- **RECORD SET**
§ §

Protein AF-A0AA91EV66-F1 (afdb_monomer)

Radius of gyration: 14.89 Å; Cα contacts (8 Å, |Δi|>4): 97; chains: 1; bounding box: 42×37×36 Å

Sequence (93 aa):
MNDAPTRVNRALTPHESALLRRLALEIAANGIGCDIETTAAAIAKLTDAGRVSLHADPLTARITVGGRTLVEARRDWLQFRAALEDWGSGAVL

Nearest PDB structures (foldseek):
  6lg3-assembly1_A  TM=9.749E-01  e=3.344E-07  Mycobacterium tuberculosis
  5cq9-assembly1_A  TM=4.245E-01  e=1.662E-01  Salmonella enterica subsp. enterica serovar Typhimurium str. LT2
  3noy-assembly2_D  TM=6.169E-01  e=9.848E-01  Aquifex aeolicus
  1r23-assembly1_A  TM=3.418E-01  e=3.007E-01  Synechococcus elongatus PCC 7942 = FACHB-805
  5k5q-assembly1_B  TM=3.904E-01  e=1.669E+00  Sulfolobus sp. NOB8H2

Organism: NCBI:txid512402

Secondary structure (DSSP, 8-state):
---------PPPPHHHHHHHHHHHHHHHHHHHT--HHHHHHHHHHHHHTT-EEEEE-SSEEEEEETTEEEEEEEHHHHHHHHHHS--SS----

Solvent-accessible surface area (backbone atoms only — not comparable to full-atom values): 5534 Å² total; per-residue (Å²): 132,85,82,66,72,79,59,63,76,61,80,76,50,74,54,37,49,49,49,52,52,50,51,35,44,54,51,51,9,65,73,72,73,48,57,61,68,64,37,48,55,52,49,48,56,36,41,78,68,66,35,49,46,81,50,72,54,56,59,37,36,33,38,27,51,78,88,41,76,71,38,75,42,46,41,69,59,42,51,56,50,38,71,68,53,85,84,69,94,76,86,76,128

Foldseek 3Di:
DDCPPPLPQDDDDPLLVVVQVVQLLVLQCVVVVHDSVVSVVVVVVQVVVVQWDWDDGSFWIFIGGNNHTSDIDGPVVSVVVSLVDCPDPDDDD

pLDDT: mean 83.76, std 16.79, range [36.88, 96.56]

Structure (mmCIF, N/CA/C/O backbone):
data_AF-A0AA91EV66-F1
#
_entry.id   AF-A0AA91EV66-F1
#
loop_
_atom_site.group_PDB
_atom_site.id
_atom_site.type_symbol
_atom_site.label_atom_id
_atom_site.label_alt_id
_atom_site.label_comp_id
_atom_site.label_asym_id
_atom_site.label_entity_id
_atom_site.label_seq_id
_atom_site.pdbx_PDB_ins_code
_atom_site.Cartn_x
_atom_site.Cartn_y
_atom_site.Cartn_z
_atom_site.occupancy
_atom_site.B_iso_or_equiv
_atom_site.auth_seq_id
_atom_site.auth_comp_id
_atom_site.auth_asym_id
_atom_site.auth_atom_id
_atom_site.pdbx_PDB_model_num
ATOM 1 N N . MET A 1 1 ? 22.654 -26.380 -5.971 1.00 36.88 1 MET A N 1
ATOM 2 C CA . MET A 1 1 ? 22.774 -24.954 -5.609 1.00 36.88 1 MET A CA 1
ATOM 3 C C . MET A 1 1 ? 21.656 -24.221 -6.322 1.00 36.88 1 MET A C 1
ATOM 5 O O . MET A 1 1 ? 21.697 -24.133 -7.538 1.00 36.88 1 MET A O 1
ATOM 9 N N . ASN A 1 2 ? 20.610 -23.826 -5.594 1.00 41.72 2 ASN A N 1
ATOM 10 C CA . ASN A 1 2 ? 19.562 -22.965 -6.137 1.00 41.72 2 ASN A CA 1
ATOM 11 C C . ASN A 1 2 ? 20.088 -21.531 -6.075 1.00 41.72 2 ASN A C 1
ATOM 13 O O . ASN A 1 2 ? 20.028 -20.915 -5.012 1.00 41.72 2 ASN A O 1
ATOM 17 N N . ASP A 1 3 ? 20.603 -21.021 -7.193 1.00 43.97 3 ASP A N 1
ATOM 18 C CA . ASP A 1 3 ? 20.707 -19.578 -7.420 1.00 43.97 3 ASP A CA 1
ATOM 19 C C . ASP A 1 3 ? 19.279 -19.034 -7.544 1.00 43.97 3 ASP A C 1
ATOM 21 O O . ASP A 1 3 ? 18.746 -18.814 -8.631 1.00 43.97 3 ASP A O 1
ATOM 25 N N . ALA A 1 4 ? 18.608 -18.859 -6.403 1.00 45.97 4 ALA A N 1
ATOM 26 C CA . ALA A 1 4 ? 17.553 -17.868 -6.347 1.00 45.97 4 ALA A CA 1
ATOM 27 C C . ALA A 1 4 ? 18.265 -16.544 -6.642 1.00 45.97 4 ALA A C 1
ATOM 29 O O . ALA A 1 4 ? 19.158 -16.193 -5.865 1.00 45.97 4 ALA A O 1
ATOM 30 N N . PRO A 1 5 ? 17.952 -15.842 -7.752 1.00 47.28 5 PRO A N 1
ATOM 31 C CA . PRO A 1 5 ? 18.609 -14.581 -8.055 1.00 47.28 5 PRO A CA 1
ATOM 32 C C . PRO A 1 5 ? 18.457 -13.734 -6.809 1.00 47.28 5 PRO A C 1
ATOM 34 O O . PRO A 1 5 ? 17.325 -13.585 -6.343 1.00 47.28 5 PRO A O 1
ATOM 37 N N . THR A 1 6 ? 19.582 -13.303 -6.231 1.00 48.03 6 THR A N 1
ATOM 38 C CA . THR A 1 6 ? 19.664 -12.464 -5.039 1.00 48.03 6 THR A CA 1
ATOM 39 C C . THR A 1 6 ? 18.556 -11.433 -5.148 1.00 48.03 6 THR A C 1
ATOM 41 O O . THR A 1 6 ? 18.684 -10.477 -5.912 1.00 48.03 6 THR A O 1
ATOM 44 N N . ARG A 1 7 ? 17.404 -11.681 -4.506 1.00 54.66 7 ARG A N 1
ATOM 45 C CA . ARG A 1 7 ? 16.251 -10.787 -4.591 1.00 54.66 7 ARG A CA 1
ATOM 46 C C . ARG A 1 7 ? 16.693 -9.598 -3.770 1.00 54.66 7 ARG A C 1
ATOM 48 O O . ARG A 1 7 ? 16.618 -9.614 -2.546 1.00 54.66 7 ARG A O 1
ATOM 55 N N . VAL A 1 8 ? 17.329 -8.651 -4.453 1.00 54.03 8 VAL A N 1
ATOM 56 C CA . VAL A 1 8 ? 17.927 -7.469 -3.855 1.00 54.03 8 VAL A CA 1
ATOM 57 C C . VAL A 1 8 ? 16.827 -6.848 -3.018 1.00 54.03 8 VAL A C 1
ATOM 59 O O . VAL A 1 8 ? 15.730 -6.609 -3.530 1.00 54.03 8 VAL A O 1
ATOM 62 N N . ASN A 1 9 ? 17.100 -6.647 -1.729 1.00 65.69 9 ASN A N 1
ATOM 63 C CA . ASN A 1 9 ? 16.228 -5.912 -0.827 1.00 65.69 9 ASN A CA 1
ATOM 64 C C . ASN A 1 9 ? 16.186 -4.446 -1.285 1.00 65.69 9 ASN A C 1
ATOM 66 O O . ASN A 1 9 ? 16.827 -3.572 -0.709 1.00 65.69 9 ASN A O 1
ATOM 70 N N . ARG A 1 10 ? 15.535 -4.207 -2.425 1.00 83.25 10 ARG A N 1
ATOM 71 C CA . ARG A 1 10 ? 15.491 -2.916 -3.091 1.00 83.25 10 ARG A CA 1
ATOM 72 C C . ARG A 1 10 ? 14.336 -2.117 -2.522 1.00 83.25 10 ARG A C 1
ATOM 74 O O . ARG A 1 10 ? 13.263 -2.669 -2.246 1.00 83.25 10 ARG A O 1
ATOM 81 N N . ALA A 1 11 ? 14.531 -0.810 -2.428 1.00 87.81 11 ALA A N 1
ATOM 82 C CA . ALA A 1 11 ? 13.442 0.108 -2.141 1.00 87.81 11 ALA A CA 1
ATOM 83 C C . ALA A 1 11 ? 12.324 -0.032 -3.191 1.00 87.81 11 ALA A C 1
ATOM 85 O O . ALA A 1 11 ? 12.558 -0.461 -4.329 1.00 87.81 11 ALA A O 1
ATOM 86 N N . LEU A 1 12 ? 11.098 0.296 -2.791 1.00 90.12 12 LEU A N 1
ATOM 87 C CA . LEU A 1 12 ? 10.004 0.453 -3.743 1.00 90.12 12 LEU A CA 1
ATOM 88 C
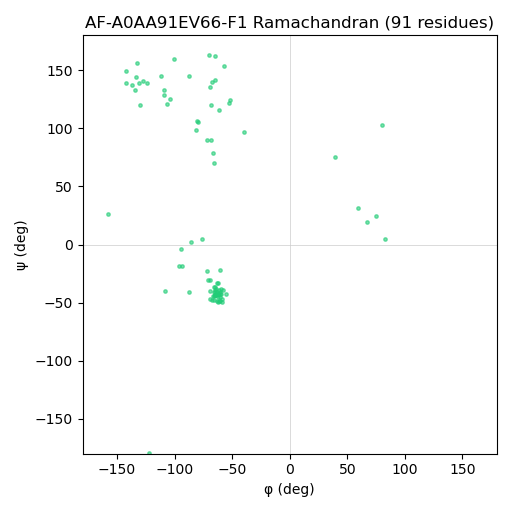 C . LEU A 1 12 ? 10.273 1.675 -4.614 1.00 90.12 12 LEU A C 1
ATOM 90 O O . LEU A 1 12 ? 10.725 2.708 -4.119 1.00 90.12 12 LEU A O 1
ATOM 94 N N . THR A 1 13 ? 9.971 1.568 -5.903 1.00 91.75 13 THR A N 1
ATOM 95 C CA . THR A 1 13 ? 9.959 2.751 -6.766 1.00 91.75 13 THR A CA 1
ATOM 96 C C . THR A 1 13 ? 8.772 3.655 -6.395 1.00 91.75 13 THR A C 1
ATOM 98 O O . THR A 1 13 ? 7.824 3.203 -5.733 1.00 91.75 13 THR A O 1
ATOM 101 N N . PRO A 1 14 ? 8.776 4.933 -6.818 1.00 91.75 14 PRO A N 1
ATOM 102 C CA . PRO A 1 14 ? 7.622 5.812 -6.636 1.00 91.75 14 PRO A CA 1
ATOM 103 C C . PRO A 1 14 ? 6.335 5.224 -7.231 1.00 91.75 14 PRO A C 1
ATOM 105 O O . PRO A 1 14 ? 5.307 5.222 -6.560 1.00 91.75 14 PRO A O 1
ATOM 108 N N . HIS A 1 15 ? 6.412 4.634 -8.429 1.00 93.12 15 HIS A N 1
ATOM 109 C CA . HIS A 1 15 ? 5.277 3.986 -9.095 1.00 93.12 15 HIS A CA 1
ATOM 110 C C . HIS A 1 15 ? 4.764 2.758 -8.335 1.00 93.12 15 HIS A C 1
ATOM 112 O O . HIS A 1 15 ? 3.566 2.613 -8.125 1.00 93.12 15 HIS A O 1
ATOM 118 N N . GLU A 1 16 ? 5.651 1.899 -7.832 1.00 93.75 16 GLU A N 1
ATOM 119 C CA . GLU A 1 16 ? 5.241 0.746 -7.018 1.00 93.75 16 GLU A CA 1
ATOM 120 C C . GLU A 1 16 ? 4.565 1.176 -5.714 1.00 93.75 16 GLU A C 1
ATOM 122 O O . GLU A 1 16 ? 3.559 0.597 -5.301 1.00 93.75 16 GLU A O 1
ATOM 127 N N . SER A 1 17 ? 5.107 2.213 -5.072 1.00 93.00 17 SER A N 1
ATOM 128 C CA . SER A 1 17 ? 4.534 2.783 -3.853 1.00 93.00 17 SER A CA 1
ATOM 129 C C . SER A 1 17 ? 3.161 3.402 -4.120 1.00 93.00 17 SER A C 1
ATOM 131 O O . SER A 1 17 ? 2.247 3.235 -3.312 1.00 93.00 17 SER A O 1
ATOM 133 N N . ALA A 1 18 ? 3.006 4.101 -5.245 1.00 92.06 18 ALA A N 1
ATOM 134 C CA . ALA A 1 18 ? 1.746 4.700 -5.663 1.00 92.06 18 ALA A CA 1
ATOM 135 C C . ALA A 1 18 ? 0.691 3.633 -5.991 1.00 92.06 18 ALA A C 1
ATOM 137 O O . ALA A 1 18 ? -0.427 3.721 -5.485 1.00 92.06 18 ALA A O 1
ATOM 138 N N . LEU A 1 19 ? 1.061 2.579 -6.727 1.00 94.31 19 LEU A N 1
ATOM 139 C CA . LEU A 1 19 ? 0.164 1.469 -7.058 1.00 94.31 19 LEU A CA 1
ATOM 140 C C . LEU A 1 19 ? -0.321 0.770 -5.788 1.00 94.31 19 LEU A C 1
ATOM 142 O O . LEU A 1 19 ? -1.514 0.531 -5.620 1.00 94.31 19 LEU A O 1
ATOM 146 N N . LEU A 1 20 ? 0.580 0.492 -4.845 1.00 94.12 20 LEU A N 1
ATOM 147 C CA . LEU A 1 20 ? 0.192 -0.159 -3.598 1.00 94.12 20 LEU A CA 1
ATOM 148 C C . LEU A 1 20 ? -0.746 0.723 -2.756 1.00 94.12 20 LEU A C 1
ATOM 150 O O . LEU A 1 20 ? -1.711 0.217 -2.186 1.00 94.12 20 LEU A O 1
ATOM 154 N N . ARG A 1 21 ? -0.511 2.043 -2.715 1.00 92.69 21 ARG A N 1
ATOM 155 C CA . ARG A 1 21 ? -1.410 3.010 -2.054 1.00 92.69 21 ARG A CA 1
AT
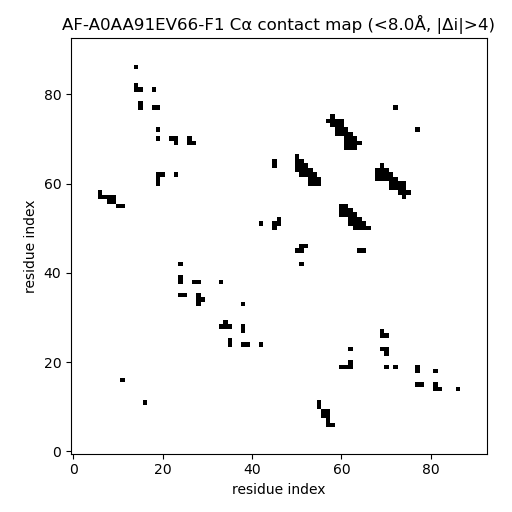OM 156 C C . ARG A 1 21 ? -2.779 3.067 -2.721 1.00 92.69 21 ARG A C 1
ATOM 158 O O . ARG A 1 21 ? -3.784 3.077 -2.014 1.00 92.69 21 ARG A O 1
ATOM 165 N N . ARG A 1 22 ? -2.823 3.059 -4.054 1.00 92.25 22 ARG A N 1
ATOM 166 C CA . ARG A 1 22 ? -4.065 3.007 -4.829 1.00 92.25 22 ARG A CA 1
ATOM 167 C C . ARG A 1 22 ? -4.859 1.740 -4.515 1.00 92.25 22 ARG A C 1
ATOM 169 O O . ARG A 1 22 ? -6.032 1.835 -4.176 1.00 92.25 22 ARG A O 1
ATOM 176 N N . LEU A 1 23 ? -4.211 0.574 -4.532 1.00 93.75 23 LEU A N 1
ATOM 177 C CA . LEU A 1 23 ? -4.856 -0.695 -4.181 1.00 93.75 23 LEU A CA 1
ATOM 178 C C . LEU A 1 23 ? -5.398 -0.681 -2.746 1.00 93.75 23 LEU A C 1
ATOM 180 O O . LEU A 1 23 ? -6.520 -1.117 -2.513 1.00 93.75 23 LEU A O 1
ATOM 184 N N . ALA A 1 24 ? -4.636 -0.149 -1.785 1.00 92.94 24 ALA A N 1
ATOM 185 C CA . ALA A 1 24 ? -5.100 -0.017 -0.403 1.00 92.94 24 ALA A CA 1
ATOM 186 C C . ALA A 1 24 ? -6.353 0.866 -0.295 1.00 92.94 24 ALA A C 1
ATOM 188 O O . ALA A 1 24 ? -7.269 0.542 0.460 1.00 92.94 24 ALA A O 1
ATOM 189 N N . LEU A 1 25 ? -6.394 1.963 -1.056 1.00 91.81 25 LEU A N 1
ATOM 190 C CA . LEU A 1 25 ? -7.532 2.872 -1.110 1.00 91.81 25 LEU A CA 1
ATOM 191 C C . LEU A 1 25 ? -8.768 2.198 -1.719 1.00 91.81 25 LEU A C 1
ATOM 193 O O . LEU A 1 25 ? -9.841 2.263 -1.127 1.00 91.81 25 LEU A O 1
ATOM 197 N N . GLU A 1 26 ? -8.615 1.508 -2.850 1.00 92.44 26 GLU A N 1
ATOM 198 C CA . GLU A 1 26 ? -9.706 0.776 -3.506 1.00 92.44 26 GLU A CA 1
ATOM 199 C C . GLU A 1 26 ? -10.249 -0.352 -2.613 1.00 92.44 26 GLU A C 1
ATOM 201 O O . GLU A 1 26 ? -11.463 -0.508 -2.476 1.00 92.44 26 GLU A O 1
ATOM 206 N N . ILE A 1 27 ? -9.371 -1.108 -1.944 1.00 92.75 27 ILE A N 1
ATOM 207 C CA . ILE A 1 27 ? -9.766 -2.155 -0.989 1.00 92.75 27 ILE A CA 1
ATOM 208 C C . ILE A 1 27 ? -10.536 -1.555 0.190 1.00 92.75 27 ILE A C 1
ATOM 210 O O . ILE A 1 27 ? -11.576 -2.087 0.575 1.00 92.75 27 ILE A O 1
ATOM 214 N N . ALA A 1 28 ? -10.053 -0.448 0.758 1.00 90.56 28 ALA A N 1
ATOM 215 C CA . ALA A 1 28 ? -10.719 0.209 1.877 1.00 90.56 28 ALA A CA 1
ATOM 216 C C . ALA A 1 28 ? -12.090 0.778 1.479 1.00 90.56 28 ALA A C 1
ATOM 218 O O . ALA A 1 28 ? -13.058 0.583 2.212 1.00 90.56 28 ALA A O 1
ATOM 219 N N . ALA A 1 29 ? -12.187 1.418 0.312 1.00 91.44 29 ALA A N 1
ATOM 220 C CA . ALA A 1 29 ? -13.433 1.989 -0.194 1.00 91.44 29 ALA A CA 1
ATOM 221 C C . ALA A 1 29 ? -14.486 0.894 -0.401 1.00 91.44 29 ALA A C 1
ATOM 223 O O . ALA A 1 29 ? -15.589 0.975 0.142 1.00 91.44 29 ALA A O 1
ATOM 224 N N . ASN A 1 30 ? -14.098 -0.194 -1.074 1.00 91.69 30 ASN A N 1
ATOM 225 C CA . ASN A 1 30 ? -14.966 -1.349 -1.293 1.00 91.69 30 ASN A CA 1
ATOM 226 C C . ASN A 1 30 ? -15.357 -2.052 0.013 1.00 91.69 30 ASN A C 1
ATOM 228 O O . ASN A 1 30 ? -16.495 -2.487 0.159 1.00 91.69 30 ASN A O 1
ATOM 232 N N . GLY A 1 31 ? -14.434 -2.161 0.973 1.00 87.06 31 GLY A N 1
ATOM 233 C CA . GLY A 1 31 ? -14.693 -2.822 2.252 1.00 87.06 31 GLY A CA 1
ATOM 234 C C . GLY A 1 31 ? 
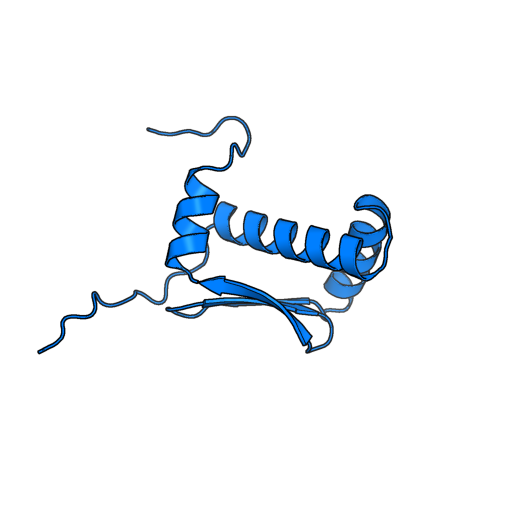-15.666 -2.063 3.158 1.00 87.06 31 GLY A C 1
ATOM 235 O O . GLY A 1 31 ? -16.380 -2.688 3.938 1.00 87.06 31 GLY A O 1
ATOM 236 N N . ILE A 1 32 ? -15.699 -0.730 3.064 1.00 84.44 32 ILE A N 1
ATOM 237 C CA . ILE A 1 32 ? -16.571 0.134 3.878 1.00 84.44 32 ILE A CA 1
ATOM 238 C C . ILE A 1 32 ? -17.868 0.491 3.125 1.00 84.44 32 ILE A C 1
ATOM 240 O O . ILE A 1 32 ? -18.855 0.873 3.749 1.00 84.44 32 ILE A O 1
ATOM 244 N N . GLY A 1 33 ? -17.894 0.332 1.796 1.00 86.69 33 GLY A N 1
ATOM 245 C CA . GLY A 1 33 ? -19.015 0.750 0.950 1.00 86.69 33 GLY A CA 1
ATOM 246 C C . GLY A 1 33 ? -19.078 2.267 0.748 1.00 86.69 33 GLY A C 1
ATOM 247 O O . GLY A 1 33 ? -20.153 2.808 0.497 1.00 86.69 33 GLY A O 1
ATOM 248 N N . CYS A 1 34 ? -17.943 2.956 0.888 1.00 88.44 34 CYS A N 1
ATOM 249 C CA . CYS A 1 34 ? -17.819 4.395 0.666 1.00 88.44 34 CYS A CA 1
ATOM 250 C C . CYS A 1 34 ? -17.211 4.687 -0.707 1.00 88.44 34 CYS A C 1
ATOM 252 O 
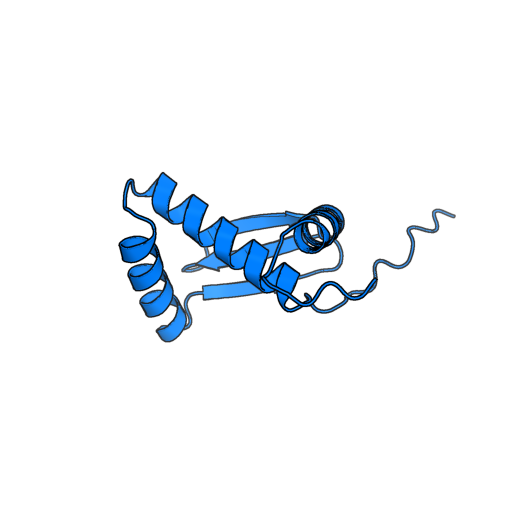O . CYS A 1 34 ? -16.515 3.854 -1.288 1.00 88.44 34 CYS A O 1
ATOM 254 N N . ASP A 1 35 ? -17.421 5.905 -1.201 1.00 90.88 35 ASP A N 1
ATOM 255 C CA . ASP A 1 35 ? -16.675 6.388 -2.356 1.00 90.88 35 ASP A CA 1
ATOM 256 C C . ASP A 1 35 ? -15.168 6.535 -2.053 1.00 90.88 35 ASP A C 1
ATOM 258 O O . ASP A 1 35 ? -14.700 6.542 -0.903 1.00 90.88 35 ASP A O 1
ATOM 262 N N . ILE A 1 36 ? -14.386 6.616 -3.129 1.00 88.06 36 ILE A N 1
ATOM 263 C CA . ILE A 1 36 ? -12.925 6.695 -3.069 1.00 88.06 36 ILE A CA 1
ATOM 264 C C . ILE A 1 36 ? -12.469 7.993 -2.387 1.00 88.06 36 ILE A C 1
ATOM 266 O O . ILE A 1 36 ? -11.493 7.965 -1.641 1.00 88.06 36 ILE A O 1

§ §

- **ACTIVITY**
Print nothing but the lines from the one containing "ATOM 256 C C" through the end of the listing above, exactly as written.

- **REPLY**
ATOM 256 C C . ASP A 1 35 ? -15.168 6.535 -2.053 1.00 90.88 35 ASP A C 1
ATOM 258 O O . ASP A 1 35 ? -14.700 6.542 -0.903 1.00 90.88 35 ASP A O 1
ATOM 262 N N . ILE A 1 36 ? -14.386 6.616 -3.129 1.00 88.06 36 ILE A N 1
ATOM 263 C CA . ILE A 1 36 ? -12.925 6.695 -3.069 1.00 88.06 36 ILE A CA 1
ATOM 264 C C . ILE A 1 36 ? -12.469 7.993 -2.387 1.00 88.06 36 ILE A C 1
ATOM 266 O O . ILE A 1 36 ? -11.493 7.965 -1.641 1.00 88.06 36 ILE A O 1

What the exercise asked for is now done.